In 1956, Jim Hummel was a curious high school senior, and an invitation from one of his teachers led to a lifelong radio career that ended 51 years later.
As a senior at Christian Brothers College High School in St. Louis, Hummel was doing well. He was a captain in the military school, an accomplishment that made his mother proud. His English teacher, Roy McCarthy, was moonlighting weekends under the air name of “Byron Scott” across the river at a small East St. Louis radio station, WTMV, and one day while the two were talking about McCarthy’s outside work, he invited the young man to come to the studios the following Saturday to visit.
Radio in the 1950s was making a transition from its glory days when networks provided the bulk of the programming. Now that television was becoming a more dominant medium, radio was remaking itself into a companion. In the case of WTMV, there was block programming, which meant that the type of program might change each couple of hours.
McCarthy was a good host that Saturday, showing Hummel what went on in a small station’s control room, but a problem arose for the announcer. The newsman called in and said he wouldn’t be able to make it for his shift. For the young Hummel it was kismet. McCarthy drafted the student to read a news broadcast, telling him he had 20 minutes to check the wire copy and assemble his script. Hummel later told Miami Herald reporter Kevin Baxter, “I didn’t blow a word – not a single word.”

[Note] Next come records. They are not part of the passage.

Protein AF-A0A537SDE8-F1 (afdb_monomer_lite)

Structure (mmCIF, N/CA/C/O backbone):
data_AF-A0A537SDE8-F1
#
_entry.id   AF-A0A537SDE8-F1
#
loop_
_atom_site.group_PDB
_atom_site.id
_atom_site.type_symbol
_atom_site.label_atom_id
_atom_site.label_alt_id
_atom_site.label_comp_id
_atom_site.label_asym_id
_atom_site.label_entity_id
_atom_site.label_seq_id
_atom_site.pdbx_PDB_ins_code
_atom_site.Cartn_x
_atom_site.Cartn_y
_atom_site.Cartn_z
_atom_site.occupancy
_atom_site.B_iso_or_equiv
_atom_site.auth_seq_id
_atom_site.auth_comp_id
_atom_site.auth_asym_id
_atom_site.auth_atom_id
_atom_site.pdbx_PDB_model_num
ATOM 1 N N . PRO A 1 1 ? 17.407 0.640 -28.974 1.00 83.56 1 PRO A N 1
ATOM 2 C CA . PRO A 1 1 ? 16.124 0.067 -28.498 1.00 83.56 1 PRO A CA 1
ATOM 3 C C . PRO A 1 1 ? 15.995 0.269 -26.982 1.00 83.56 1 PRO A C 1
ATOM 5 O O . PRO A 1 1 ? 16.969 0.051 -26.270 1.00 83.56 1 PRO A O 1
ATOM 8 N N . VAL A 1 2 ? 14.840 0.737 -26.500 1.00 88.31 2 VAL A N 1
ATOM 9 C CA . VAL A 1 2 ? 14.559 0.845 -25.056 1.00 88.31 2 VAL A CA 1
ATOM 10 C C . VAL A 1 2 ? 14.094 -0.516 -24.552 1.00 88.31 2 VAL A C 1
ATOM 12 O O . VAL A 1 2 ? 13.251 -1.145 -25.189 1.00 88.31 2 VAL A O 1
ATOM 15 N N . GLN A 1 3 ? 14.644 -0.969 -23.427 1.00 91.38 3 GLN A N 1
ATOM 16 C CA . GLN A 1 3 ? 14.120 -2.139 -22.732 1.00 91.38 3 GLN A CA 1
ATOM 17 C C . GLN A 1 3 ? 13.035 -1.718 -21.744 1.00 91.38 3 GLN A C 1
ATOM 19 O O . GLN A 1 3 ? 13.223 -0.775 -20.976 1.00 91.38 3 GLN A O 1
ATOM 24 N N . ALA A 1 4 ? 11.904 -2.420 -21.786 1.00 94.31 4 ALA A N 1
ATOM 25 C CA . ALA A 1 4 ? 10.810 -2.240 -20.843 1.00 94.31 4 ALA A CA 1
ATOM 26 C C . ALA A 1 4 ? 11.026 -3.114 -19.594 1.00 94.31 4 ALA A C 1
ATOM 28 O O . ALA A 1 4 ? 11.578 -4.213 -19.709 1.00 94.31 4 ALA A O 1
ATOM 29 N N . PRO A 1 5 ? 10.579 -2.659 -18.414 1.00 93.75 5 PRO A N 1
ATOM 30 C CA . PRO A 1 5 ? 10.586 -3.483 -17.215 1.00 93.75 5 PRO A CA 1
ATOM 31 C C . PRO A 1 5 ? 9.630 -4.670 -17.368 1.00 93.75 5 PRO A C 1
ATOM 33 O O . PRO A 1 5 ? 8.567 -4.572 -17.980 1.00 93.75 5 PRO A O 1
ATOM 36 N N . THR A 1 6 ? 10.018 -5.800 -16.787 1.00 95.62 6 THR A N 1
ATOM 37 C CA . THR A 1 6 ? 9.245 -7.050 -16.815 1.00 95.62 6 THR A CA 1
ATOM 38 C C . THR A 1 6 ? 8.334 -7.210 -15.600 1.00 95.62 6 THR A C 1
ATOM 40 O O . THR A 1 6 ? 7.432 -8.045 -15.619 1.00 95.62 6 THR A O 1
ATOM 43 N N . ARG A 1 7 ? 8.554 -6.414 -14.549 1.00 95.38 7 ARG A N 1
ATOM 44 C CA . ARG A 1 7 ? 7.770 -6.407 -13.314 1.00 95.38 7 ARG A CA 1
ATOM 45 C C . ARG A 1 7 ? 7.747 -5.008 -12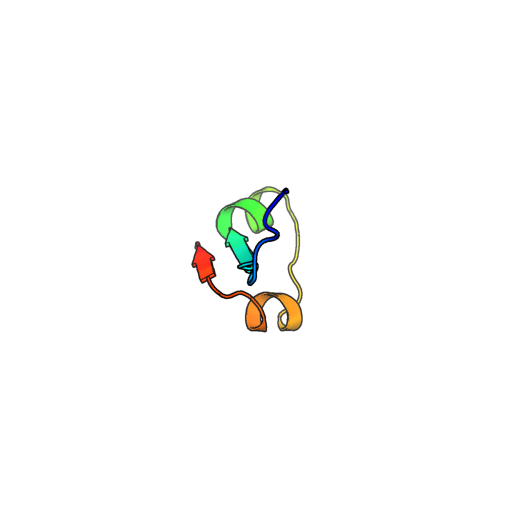.709 1.00 95.38 7 ARG A C 1
ATOM 47 O O . ARG A 1 7 ? 8.713 -4.259 -12.827 1.00 95.38 7 ARG A O 1
ATOM 54 N N . TYR A 1 8 ? 6.649 -4.719 -12.026 1.00 95.62 8 TYR A N 1
ATOM 55 C CA . TYR A 1 8 ? 6.524 -3.610 -11.093 1.00 95.62 8 TYR A CA 1
ATOM 56 C C . TYR A 1 8 ? 6.193 -4.165 -9.712 1.00 95.62 8 TYR A C 1
ATOM 58 O O . TYR A 1 8 ? 5.509 -5.184 -9.611 1.00 95.62 8 TYR A O 1
ATOM 66 N N . GLU A 1 9 ? 6.684 -3.490 -8.683 1.00 97.31 9 GLU A N 1
ATOM 67 C CA . GLU A 1 9 ? 6.418 -3.816 -7.285 1.00 97.31 9 GLU A CA 1
ATOM 68 C C . GLU A 1 9 ? 5.506 -2.748 -6.684 1.00 97.31 9 GLU A C 1
ATOM 70 O O . GLU A 1 9 ? 5.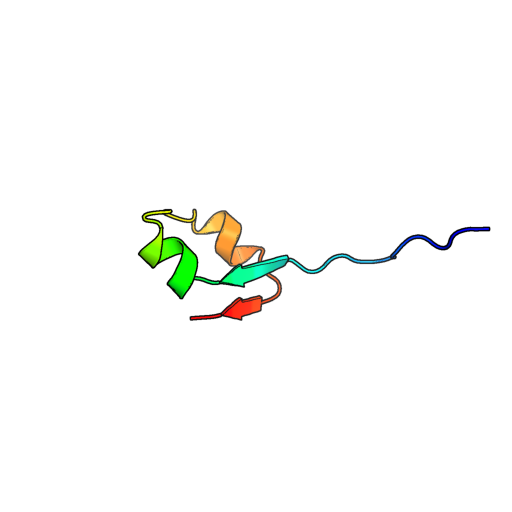670 -1.551 -6.944 1.00 97.31 9 GLU A O 1
ATOM 75 N N . LEU A 1 10 ? 4.533 -3.189 -5.893 1.00 97.19 10 LEU A N 1
ATOM 76 C CA . LEU A 1 10 ? 3.643 -2.323 -5.137 1.00 97.19 10 LEU A CA 1
ATOM 77 C C . LEU A 1 10 ? 4.094 -2.272 -3.677 1.00 97.19 10 LEU A C 1
ATOM 79 O O . LEU A 1 10 ? 3.861 -3.209 -2.918 1.00 97.19 10 LEU A O 1
ATOM 83 N N . ILE A 1 11 ? 4.677 -1.142 -3.276 1.00 97.94 11 ILE A N 1
ATOM 84 C CA . ILE A 1 11 ? 5.092 -0.881 -1.893 1.00 97.94 11 ILE A CA 1
ATOM 85 C C . ILE A 1 11 ? 4.156 0.158 -1.272 1.00 97.94 11 ILE A C 1
ATOM 87 O O . ILE A 1 11 ? 3.950 1.236 -1.836 1.00 97.94 11 ILE A O 1
ATOM 91 N N . ILE A 1 12 ? 3.598 -0.146 -0.099 1.00 97.75 12 ILE A N 1
ATOM 92 C CA . ILE A 1 12 ? 2.682 0.741 0.627 1.00 97.75 12 ILE A CA 1
ATOM 93 C C . ILE A 1 12 ? 3.330 1.225 1.922 1.00 97.75 12 ILE A C 1
ATOM 95 O O . ILE A 1 12 ? 3.689 0.427 2.778 1.00 97.75 12 ILE A O 1
ATOM 99 N N . ASN A 1 13 ? 3.403 2.545 2.116 1.00 98.12 13 ASN A N 1
ATOM 100 C CA . ASN A 1 13 ? 3.781 3.132 3.402 1.00 98.12 13 ASN A CA 1
ATOM 101 C C . ASN A 1 13 ? 2.530 3.450 4.235 1.00 98.12 13 ASN A C 1
ATOM 103 O O . ASN A 1 13 ? 1.840 4.450 4.007 1.00 98.12 13 ASN A O 1
ATOM 107 N N . LEU A 1 14 ? 2.244 2.589 5.208 1.00 96.88 14 LEU A N 1
ATOM 108 C CA . LEU A 1 14 ? 1.049 2.665 6.034 1.00 96.88 14 LEU A CA 1
ATOM 109 C C . LEU A 1 14 ? 1.121 3.819 7.0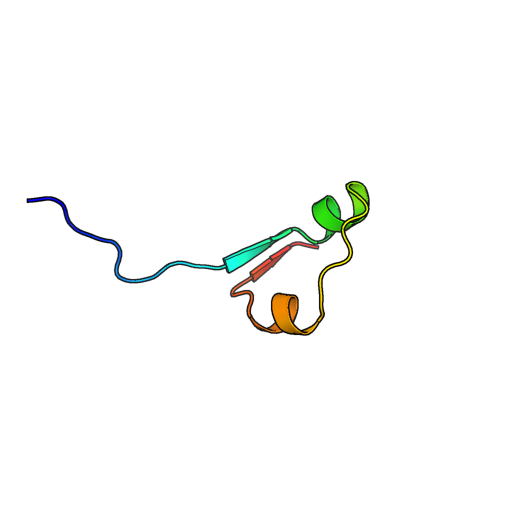45 1.00 96.88 14 LEU A C 1
ATOM 111 O O . LEU A 1 14 ? 0.106 4.476 7.285 1.00 96.88 14 LEU A O 1
ATOM 115 N N . GLN A 1 15 ? 2.307 4.123 7.584 1.00 96.50 15 GLN A N 1
ATOM 116 C CA . GLN A 1 15 ? 2.516 5.266 8.481 1.00 96.50 15 GLN A CA 1
ATOM 117 C C . GLN A 1 15 ? 2.125 6.588 7.811 1.00 96.50 15 GLN A C 1
ATOM 119 O O . GLN A 1 15 ? 1.403 7.408 8.381 1.00 96.50 15 GLN A O 1
ATOM 124 N N . ARG A 1 16 ? 2.593 6.795 6.575 1.00 97.81 16 ARG A N 1
ATOM 125 C CA . ARG A 1 16 ? 2.334 8.001 5.782 1.00 97.81 16 ARG A CA 1
ATOM 126 C C . ARG A 1 16 ? 0.877 8.080 5.356 1.00 97.81 16 ARG A C 1
ATOM 128 O O . ARG A 1 16 ? 0.305 9.160 5.449 1.00 97.81 16 ARG A O 1
ATOM 135 N N . ALA A 1 17 ? 0.269 6.966 4.945 1.00 97.62 17 ALA A N 1
ATOM 136 C CA . ALA A 1 17 ? -1.153 6.931 4.611 1.00 97.62 17 ALA A CA 1
ATOM 137 C C . ALA A 1 17 ? -2.015 7.392 5.799 1.00 97.62 17 ALA A C 1
ATOM 139 O O . ALA A 1 17 ? -2.811 8.318 5.653 1.00 97.62 17 ALA A O 1
ATOM 140 N N . LYS A 1 18 ? -1.761 6.851 6.999 1.00 96.00 18 LYS A N 1
ATOM 141 C CA . LYS A 1 18 ? -2.440 7.265 8.238 1.00 96.00 18 LYS A CA 1
ATOM 142 C C . LYS A 1 18 ? -2.216 8.745 8.559 1.00 96.00 18 LYS A C 1
ATOM 144 O O . LYS A 1 18 ? -3.170 9.450 8.868 1.00 96.00 18 LYS A O 1
ATOM 149 N N . ALA A 1 19 ? -0.977 9.233 8.446 1.00 97.94 19 ALA A N 1
ATOM 150 C CA . ALA A 1 19 ? -0.646 10.639 8.699 1.00 97.94 19 ALA A CA 1
ATOM 151 C C . ALA A 1 19 ? -1.341 11.610 7.726 1.00 97.94 19 ALA A C 1
ATOM 153 O O . ALA A 1 19 ? -1.629 12.746 8.091 1.00 97.94 19 ALA A O 1
ATOM 154 N N . LEU A 1 20 ? -1.621 11.160 6.500 1.00 98.06 20 LEU A N 1
ATOM 155 C CA . LEU A 1 20 ? -2.374 11.908 5.492 1.00 98.06 20 LEU A CA 1
ATOM 156 C C . LEU A 1 20 ? -3.898 11.735 5.617 1.00 98.06 20 LEU A C 1
ATOM 158 O O . LEU A 1 20 ? -4.633 12.314 4.821 1.00 98.06 20 LEU A O 1
ATOM 162 N N . GLY A 1 21 ? -4.385 10.948 6.583 1.00 97.19 21 GLY A N 1
ATOM 163 C CA . GLY A 1 21 ? -5.810 10.640 6.727 1.00 97.19 21 GLY A CA 1
ATOM 164 C C . GLY A 1 21 ? -6.362 9.753 5.607 1.00 97.19 21 GLY A C 1
ATOM 165 O O . GLY A 1 21 ? -7.563 9.760 5.355 1.00 97.19 21 GLY A O 1
ATOM 166 N N . LEU A 1 22 ? -5.496 9.012 4.910 1.00 97.50 22 LEU A N 1
ATOM 167 C CA . LEU A 1 22 ? -5.888 8.084 3.855 1.00 97.50 22 LEU A CA 1
ATOM 168 C C . LEU A 1 22 ? -6.200 6.715 4.459 1.00 97.50 22 LEU A C 1
ATOM 170 O O . LEU A 1 22 ? -5.311 6.023 4.962 1.00 97.50 22 LEU A O 1
ATOM 174 N N . GLU A 1 23 ? -7.459 6.301 4.358 1.00 95.50 23 GLU A N 1
ATOM 175 C CA . GLU A 1 23 ? -7.867 4.936 4.675 1.00 95.50 23 GLU A CA 1
ATOM 176 C C . GLU A 1 23 ? -7.651 4.030 3.461 1.00 95.50 23 GLU A C 1
ATOM 178 O O . GLU A 1 23 ? -8.250 4.213 2.399 1.00 95.50 23 GLU A O 1
ATOM 183 N N . LEU A 1 24 ? -6.764 3.047 3.612 1.00 96.00 24 LEU A N 1
ATOM 184 C CA . LEU A 1 24 ? -6.453 2.094 2.553 1.00 96.00 24 LEU A CA 1
ATOM 185 C C . LEU A 1 24 ? -7.365 0.863 2.658 1.00 96.00 24 LEU A C 1
ATOM 187 O O . LEU A 1 24 ? -7.410 0.234 3.719 1.00 96.00 24 LEU A O 1
ATOM 191 N N . PRO A 1 25 ? -8.056 0.466 1.573 1.00 97.62 25 PRO A N 1
ATOM 192 C CA . PRO A 1 25 ? -8.865 -0.745 1.573 1.00 97.62 25 PRO A CA 1
ATOM 193 C C . PRO A 1 25 ? -8.021 -1.993 1.888 1.00 97.62 25 PRO A C 1
ATOM 195 O O . PRO A 1 25 ? -6.934 -2.146 1.321 1.00 97.62 25 PRO A O 1
ATOM 198 N N . PRO A 1 26 ? -8.528 -2.954 2.684 1.00 96.31 26 PRO A N 1
ATOM 199 C CA . PRO A 1 26 ? -7.810 -4.200 2.973 1.00 96.31 26 PRO A CA 1
ATOM 200 C C . PRO A 1 26 ? -7.428 -4.992 1.716 1.00 96.31 26 PRO A C 1
ATOM 202 O O . PRO A 1 26 ? -6.379 -5.627 1.666 1.00 96.31 26 PRO A O 1
ATOM 205 N N . SER A 1 27 ? -8.248 -4.913 0.665 1.00 97.44 27 SER A N 1
ATOM 206 C CA . SER A 1 27 ? -7.979 -5.548 -0.628 1.00 97.44 27 SER A CA 1
ATOM 207 C C . SER A 1 27 ? -6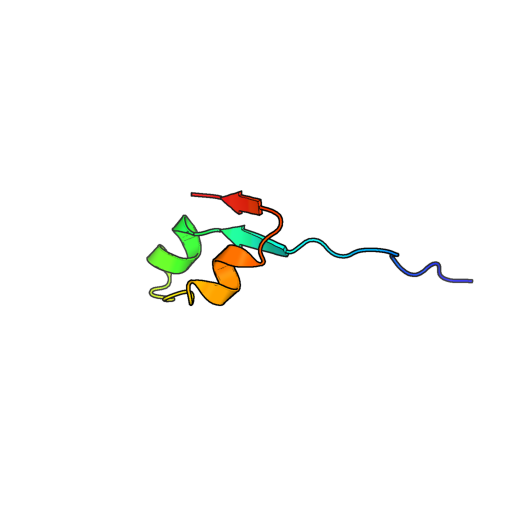.788 -4.944 -1.378 1.00 97.44 27 SER A C 1
ATOM 209 O O . SER A 1 27 ? -6.187 -5.638 -2.195 1.00 97.44 27 SER A O 1
ATOM 211 N N . LEU A 1 28 ? -6.445 -3.678 -1.120 1.00 96.31 28 LEU A N 1
ATOM 212 C CA . LEU A 1 28 ? -5.266 -3.022 -1.682 1.00 96.31 28 LEU A CA 1
ATOM 213 C C . LEU A 1 28 ? -4.008 -3.411 -0.899 1.00 96.31 28 LEU A C 1
ATOM 215 O O . LEU A 1 28 ? -2.999 -3.745 -1.510 1.00 96.31 28 LEU A O 1
ATOM 219 N N . LEU A 1 29 ? -4.095 -3.447 0.434 1.00 95.94 29 LEU A N 1
ATOM 220 C CA . LEU A 1 29 ? -3.004 -3.915 1.297 1.00 95.94 29 LEU A CA 1
ATOM 221 C C . LEU A 1 29 ? -2.632 -5.371 0.995 1.00 95.94 29 LEU A C 1
ATOM 223 O O . LEU A 1 29 ? -1.457 -5.693 0.881 1.00 95.94 29 LEU A O 1
ATOM 227 N N . ALA A 1 30 ? -3.628 -6.230 0.763 1.00 97.00 30 ALA A N 1
ATOM 228 C CA . ALA A 1 30 ? -3.420 -7.633 0.405 1.00 97.00 30 ALA A CA 1
ATOM 229 C C . ALA A 1 30 ? -2.721 -7.846 -0.953 1.00 97.00 30 ALA A C 1
ATOM 231 O O . ALA A 1 30 ? -2.316 -8.965 -1.258 1.00 97.00 30 ALA A O 1
ATOM 232 N N . ARG A 1 31 ? -2.626 -6.806 -1.792 1.00 97.00 31 ARG A N 1
ATOM 233 C CA . ARG A 1 31 ? -1.959 -6.852 -3.102 1.00 97.00 31 ARG A CA 1
ATOM 234 C C . ARG A 1 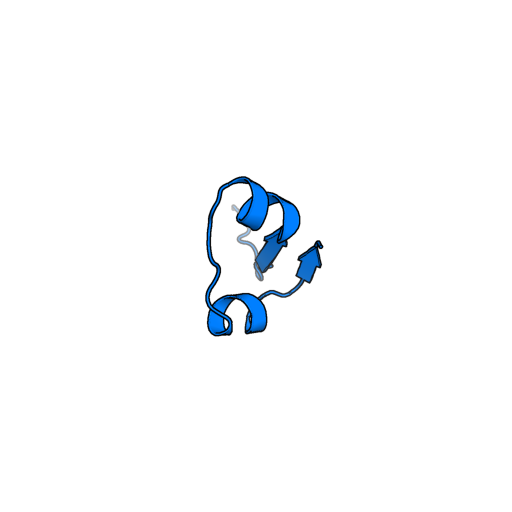31 ? -0.558 -6.252 -3.090 1.00 97.00 31 ARG A C 1
ATOM 236 O O . ARG A 1 31 ? 0.116 -6.346 -4.110 1.00 97.00 31 ARG A O 1
ATOM 243 N N . ALA A 1 32 ? -0.156 -5.600 -2.003 1.00 97.75 32 ALA A N 1
ATOM 244 C CA . ALA A 1 32 ? 1.172 -5.024 -1.899 1.00 97.75 32 ALA A CA 1
ATOM 245 C C . ALA A 1 32 ? 2.223 -6.133 -1.831 1.00 97.75 32 ALA A C 1
ATOM 247 O O . ALA A 1 32 ? 2.041 -7.126 -1.126 1.00 97.75 32 ALA A O 1
ATOM 248 N N . ASP A 1 33 ? 3.322 -5.946 -2.555 1.00 98.25 33 ASP A N 1
ATOM 249 C CA . ASP A 1 33 ? 4.507 -6.785 -2.412 1.00 98.25 33 ASP A CA 1
ATOM 250 C C . ASP A 1 33 ? 5.196 -6.492 -1.065 1.00 98.25 33 ASP A C 1
ATOM 252 O O . ASP A 1 33 ? 5.748 -7.398 -0.444 1.00 98.25 33 ASP A O 1
ATOM 256 N N . GLU A 1 34 ? 5.105 -5.248 -0.577 1.00 98.06 34 GLU A N 1
ATOM 257 C CA . GLU A 1 34 ? 5.634 -4.835 0.725 1.00 98.06 34 GLU A CA 1
ATOM 258 C C . GLU A 1 34 ? 4.754 -3.766 1.392 1.00 98.06 34 GLU A C 1
ATOM 260 O O . GLU A 1 34 ? 4.233 -2.853 0.742 1.00 98.06 34 GLU A O 1
ATOM 265 N N . VAL A 1 35 ? 4.623 -3.854 2.718 1.00 97.00 35 VAL A N 1
ATOM 266 C CA . VAL A 1 35 ? 4.000 -2.822 3.554 1.00 97.00 35 VAL A CA 1
ATOM 267 C C . VAL A 1 35 ? 5.010 -2.347 4.592 1.00 97.00 35 VAL A C 1
ATOM 269 O O . VAL A 1 35 ? 5.550 -3.146 5.350 1.00 97.00 35 VAL A O 1
ATOM 272 N N . ILE A 1 36 ? 5.234 -1.036 4.630 1.00 97.38 36 ILE A N 1
ATOM 273 C CA . ILE A 1 36 ? 6.097 -0.358 5.598 1.00 97.38 36 ILE A CA 1
ATOM 274 C C . ILE A 1 36 ? 5.195 0.281 6.658 1.00 97.38 36 ILE A C 1
ATOM 276 O O . ILE A 1 36 ? 4.337 1.104 6.315 1.00 97.38 36 ILE A O 1
ATOM 280 N N . GLU A 1 37 ? 5.379 -0.097 7.923 1.00 88.69 37 GLU A N 1
ATOM 281 C CA . GLU A 1 37 ? 4.559 0.344 9.065 1.00 88.69 37 GLU A CA 1
ATOM 282 C C . GLU A 1 37 ? 5.163 1.479 9.891 1.00 88.69 37 GLU A C 1
ATOM 284 O O . GLU A 1 37 ? 6.403 1.524 10.053 1.00 88.69 37 GLU A O 1
#

Secondary structure (DSSP, 8-sta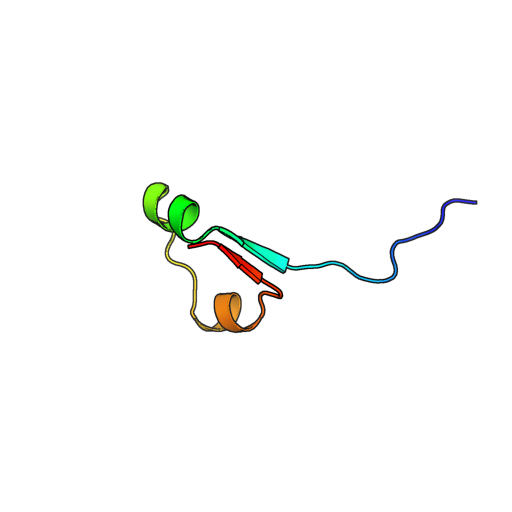te):
-PPPPS----EEEHHHHHHTT-PPPHHHHTT-SEEE-

pLDDT: mean 95.89, std 3.09, range [83.56, 98.25]

Radius of gyration: 13.24 Å; chains: 1; bounding box: 25×20×38 Å

Foldseek 3Di:
DDDDDPDDFAEAEPVVCVVVVHDDDPVSVVRHPYYHD

Sequence (37 aa):
PVQAPTRYELIINLQRAKALGLELPPSLLARADEVIE

The student’s on-air debut was followed by a phone call from the station manager asking who was reading the news. Hummel was hired immediately, and the station paid him $1.00 an hour to drive across the river after school to read the news.
“Just riding home that afternoon,” he told the reporter, “thinking about what had just happened. I was on the radio!
“People all over East St. Louis could flip on a little switch and hear me talking to them. I thought, ‘This is what I’m going to do. Somehow. Some way. I’m going to do radio as a career.’”
WTMV’s block programming included shows by a couple disc jockeys. Robert BQ played rhythm and blues each night. Bob Farrell, Roscoe McCrary and Les Barry also had daily shows. For the most part, the jocks got to choose the music they played with a little help from program director Dan Stengel, and there were always requests from listeners.
Within a few months of his hiring, Hummel was given his own program after Farrell was fired. He worked seven days a week on his program and filled in wherever he was needed.
The WTMV studios on the mezzanine of the Broadview Hotel weren’t lavish, but to a 17-year-old, they represented the first step into a lifetime of radio. “Rock was just beginning,” says Hummel. “The bigger stations like KXOK and WIL were playing the hits.
“I would play all kinds of music, because we weren’t limited to a format. But this was just a small 250-watt station. My mom even had trouble picking it up at our home in north St. Louis.”
Somehow, some way, the young man did end up making radio his career. He left East St. Louis in 1959, and as he moved up in the radio business through Omaha and Denver, settling in Miami, Hummel’s air name became Rick Shaw. In South Florida, he became a radio legend, retiring in 2007 after working in the Miami market for over 45 years.